> _Required action_:
What is needed is a word-for-word copy of the lines below from the one with "ATOM 76 C C" through the one with "ATOM 111 N N", both included, with every picture left out.

> _Data supplied_:
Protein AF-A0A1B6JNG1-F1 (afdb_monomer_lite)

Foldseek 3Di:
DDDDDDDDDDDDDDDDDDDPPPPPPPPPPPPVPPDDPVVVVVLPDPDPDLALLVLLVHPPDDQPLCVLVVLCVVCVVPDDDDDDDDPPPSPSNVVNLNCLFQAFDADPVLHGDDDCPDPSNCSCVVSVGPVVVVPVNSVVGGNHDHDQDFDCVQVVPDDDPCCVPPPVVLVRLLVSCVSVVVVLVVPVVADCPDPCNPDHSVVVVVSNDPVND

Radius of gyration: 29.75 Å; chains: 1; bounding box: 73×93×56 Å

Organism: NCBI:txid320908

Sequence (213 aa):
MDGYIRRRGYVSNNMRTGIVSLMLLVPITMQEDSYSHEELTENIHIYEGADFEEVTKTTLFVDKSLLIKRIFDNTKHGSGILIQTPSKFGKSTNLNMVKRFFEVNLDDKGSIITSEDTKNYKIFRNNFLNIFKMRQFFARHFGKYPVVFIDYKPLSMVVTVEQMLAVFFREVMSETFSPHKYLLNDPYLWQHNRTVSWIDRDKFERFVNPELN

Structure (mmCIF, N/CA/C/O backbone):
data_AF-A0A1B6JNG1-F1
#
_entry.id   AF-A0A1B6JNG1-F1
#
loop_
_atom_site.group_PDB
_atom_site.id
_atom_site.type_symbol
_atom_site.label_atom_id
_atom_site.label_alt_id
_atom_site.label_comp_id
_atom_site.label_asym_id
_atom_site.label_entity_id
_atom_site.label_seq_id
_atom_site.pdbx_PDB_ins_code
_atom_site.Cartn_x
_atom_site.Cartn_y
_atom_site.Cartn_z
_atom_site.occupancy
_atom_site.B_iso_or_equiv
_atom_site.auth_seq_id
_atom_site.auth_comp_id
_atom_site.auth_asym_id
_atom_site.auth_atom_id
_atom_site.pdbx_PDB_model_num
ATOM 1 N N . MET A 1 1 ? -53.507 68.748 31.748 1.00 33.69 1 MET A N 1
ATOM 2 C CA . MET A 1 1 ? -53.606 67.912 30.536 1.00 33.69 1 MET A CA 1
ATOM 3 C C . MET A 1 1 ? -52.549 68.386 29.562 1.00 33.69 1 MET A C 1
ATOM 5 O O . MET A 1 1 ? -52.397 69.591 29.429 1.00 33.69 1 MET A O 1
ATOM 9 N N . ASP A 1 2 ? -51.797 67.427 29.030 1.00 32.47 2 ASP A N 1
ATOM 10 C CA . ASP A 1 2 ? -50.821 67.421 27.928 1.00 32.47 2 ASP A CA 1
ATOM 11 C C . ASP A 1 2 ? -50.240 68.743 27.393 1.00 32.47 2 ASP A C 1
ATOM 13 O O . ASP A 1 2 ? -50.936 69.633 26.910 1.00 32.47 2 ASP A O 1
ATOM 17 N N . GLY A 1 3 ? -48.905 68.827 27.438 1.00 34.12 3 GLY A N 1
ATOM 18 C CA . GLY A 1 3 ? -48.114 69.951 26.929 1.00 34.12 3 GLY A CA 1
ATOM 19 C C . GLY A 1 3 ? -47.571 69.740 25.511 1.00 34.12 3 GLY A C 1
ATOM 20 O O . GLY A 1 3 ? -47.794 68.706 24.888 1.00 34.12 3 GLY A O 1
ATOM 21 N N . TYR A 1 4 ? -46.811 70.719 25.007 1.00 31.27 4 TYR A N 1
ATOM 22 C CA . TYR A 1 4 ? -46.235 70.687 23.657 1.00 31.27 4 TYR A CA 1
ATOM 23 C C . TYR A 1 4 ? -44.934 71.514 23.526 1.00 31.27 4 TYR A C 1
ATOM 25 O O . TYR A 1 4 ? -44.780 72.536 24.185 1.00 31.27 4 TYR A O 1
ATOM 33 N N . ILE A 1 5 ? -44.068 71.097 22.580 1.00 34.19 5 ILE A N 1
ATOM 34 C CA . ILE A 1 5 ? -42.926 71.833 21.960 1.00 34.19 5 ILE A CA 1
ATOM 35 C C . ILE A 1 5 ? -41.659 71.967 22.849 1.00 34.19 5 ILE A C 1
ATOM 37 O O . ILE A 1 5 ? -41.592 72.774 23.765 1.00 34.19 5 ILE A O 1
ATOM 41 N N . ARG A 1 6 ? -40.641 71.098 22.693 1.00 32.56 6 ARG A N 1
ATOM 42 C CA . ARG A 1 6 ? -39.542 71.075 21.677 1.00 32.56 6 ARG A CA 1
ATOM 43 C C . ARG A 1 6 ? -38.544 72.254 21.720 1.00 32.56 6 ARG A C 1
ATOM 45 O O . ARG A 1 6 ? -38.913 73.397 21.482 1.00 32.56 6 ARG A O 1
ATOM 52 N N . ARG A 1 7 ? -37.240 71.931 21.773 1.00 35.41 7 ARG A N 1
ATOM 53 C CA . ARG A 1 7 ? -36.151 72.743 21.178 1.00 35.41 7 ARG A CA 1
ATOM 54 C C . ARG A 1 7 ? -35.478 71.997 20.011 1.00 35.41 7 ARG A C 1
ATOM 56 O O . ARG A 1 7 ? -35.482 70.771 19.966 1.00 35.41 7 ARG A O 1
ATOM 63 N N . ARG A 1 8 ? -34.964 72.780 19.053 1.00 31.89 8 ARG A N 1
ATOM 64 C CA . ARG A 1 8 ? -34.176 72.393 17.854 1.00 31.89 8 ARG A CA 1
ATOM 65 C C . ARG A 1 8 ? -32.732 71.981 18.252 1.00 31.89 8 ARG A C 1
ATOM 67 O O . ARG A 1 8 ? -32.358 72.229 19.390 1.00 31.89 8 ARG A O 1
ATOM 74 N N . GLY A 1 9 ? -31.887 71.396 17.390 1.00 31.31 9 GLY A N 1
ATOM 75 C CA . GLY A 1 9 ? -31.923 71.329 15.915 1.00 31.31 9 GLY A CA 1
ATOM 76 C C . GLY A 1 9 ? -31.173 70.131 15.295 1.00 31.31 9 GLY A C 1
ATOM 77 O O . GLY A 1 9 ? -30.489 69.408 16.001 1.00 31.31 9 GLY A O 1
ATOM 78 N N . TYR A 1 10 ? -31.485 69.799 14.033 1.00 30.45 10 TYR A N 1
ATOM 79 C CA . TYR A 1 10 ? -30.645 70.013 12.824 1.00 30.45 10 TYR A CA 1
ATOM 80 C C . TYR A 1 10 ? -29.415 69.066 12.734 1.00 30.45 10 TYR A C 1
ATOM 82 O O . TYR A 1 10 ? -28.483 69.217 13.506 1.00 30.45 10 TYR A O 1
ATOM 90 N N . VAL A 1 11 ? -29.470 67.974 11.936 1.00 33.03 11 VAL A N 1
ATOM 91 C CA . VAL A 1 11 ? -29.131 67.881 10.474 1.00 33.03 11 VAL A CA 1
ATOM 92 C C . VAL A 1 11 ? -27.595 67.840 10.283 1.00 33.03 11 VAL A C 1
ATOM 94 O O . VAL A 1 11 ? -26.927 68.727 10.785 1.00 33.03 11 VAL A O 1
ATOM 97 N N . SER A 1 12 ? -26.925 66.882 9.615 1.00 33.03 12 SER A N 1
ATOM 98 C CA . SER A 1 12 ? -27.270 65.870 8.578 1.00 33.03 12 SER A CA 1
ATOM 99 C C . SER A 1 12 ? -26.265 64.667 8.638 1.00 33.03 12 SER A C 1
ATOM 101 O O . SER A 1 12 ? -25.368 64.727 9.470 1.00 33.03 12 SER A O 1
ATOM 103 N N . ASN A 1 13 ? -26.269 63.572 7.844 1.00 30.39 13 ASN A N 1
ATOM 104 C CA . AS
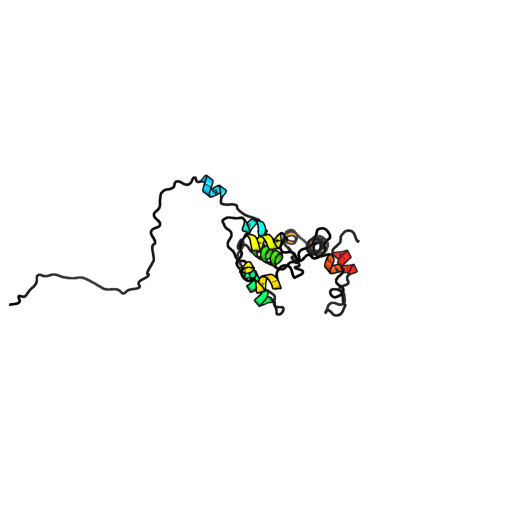N A 1 13 ? -27.158 63.071 6.775 1.00 30.39 13 ASN A CA 1
ATOM 105 C C . ASN A 1 13 ? -26.972 61.543 6.503 1.00 30.39 13 ASN A C 1
ATOM 107 O O . ASN A 1 13 ? -26.074 60.915 7.049 1.00 30.39 13 ASN A O 1
ATOM 111 N N . ASN A 1 14 ? -27.748 61.002 5.550 1.00 32.69 14 ASN A N 1
ATOM 112 C CA . ASN A 1 14 ? -27.446 59.861 4.655 1.00 32.69 14 ASN A CA 1
ATOM 113 C C . ASN A 1 14 ? -27.067 58.479 5.228 1.00 32.69 14 ASN A C 1
ATOM 115 O O . ASN A 1 14 ? -25.942 57.990 5.145 1.00 32.69 14 ASN A O 1
ATOM 119 N N . MET A 1 15 ? -28.138 57.779 5.590 1.00 30.73 15 MET A N 1
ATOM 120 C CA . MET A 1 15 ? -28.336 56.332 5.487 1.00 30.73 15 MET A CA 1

> _Written solution_:
ATOM 76 C C . GLY A 1 9 ? -31.173 70.131 15.295 1.00 31.31 9 GLY A C 1
ATOM 77 O O . GLY A 1 9 ? -30.489 69.408 16.001 1.00 31.31 9 GLY A O 1
ATOM 78 N N . TYR A 1 10 ? -31.485 69.799 14.033 1.00 30.45 10 TYR A N 1
ATOM 79 C CA . TYR A 1 10 ? -30.645 70.013 12.824 1.00 30.45 10 TYR A CA 1
ATOM 80 C C . TYR A 1 10 ? -29.415 69.066 12.734 1.00 30.45 10 TYR A C 1
ATOM 82 O O . TYR A 1 10 ? -28.483 69.217 13.506 1.00 30.45 10 TYR A O 1
ATOM 90 N N . VAL A 1 11 ? -29.470 67.974 11.936 1.00 33.03 11 VAL A N 1
ATOM 91 C CA . VAL A 1 11 ? -29.131 67.881 10.474 1.00 33.03 11 VAL A CA 1
ATOM 92 C C . VAL A 1 11 ? -27.595 67.840 10.283 1.00 33.03 11 VAL A C 1
ATOM 94 O O . VAL A 1 11 ? -26.927 68.727 10.785 1.00 33.03 11 VAL A O 1
ATOM 97 N N . SER A 1 12 ? -26.925 66.882 9.615 1.00 33.03 12 SER A N 1
ATOM 98 C CA . SER A 1 12 ? -27.270 65.870 8.578 1.00 33.03 12 SER A CA 1
ATOM 99 C C . SER A 1 12 ? -26.265 64.667 8.638 1.00 33.03 12 SER A C 1
ATOM 101 O O . SER A 1 12 ? -25.368 64.727 9.470 1.00 33.03 12 SER A O 1
ATOM 103 N N . ASN A 1 13 ? -26.269 63.572 7.844 1.00 30.39 13 ASN A N 1
ATOM 104 C CA . AS
N A 1 13 ? -27.158 63.071 6.775 1.00 30.39 13 ASN A CA 1
ATOM 105 C C . ASN A 1 13 ? -26.972 61.543 6.503 1.00 30.39 13 ASN A C 1
ATOM 107 O O . ASN A 1 13 ? -26.074 60.915 7.049 1.00 30.39 13 ASN A O 1
ATOM 111 N N . ASN A 1 14 ? -27.748 61.002 5.550 1.00 32.69 14 ASN A N 1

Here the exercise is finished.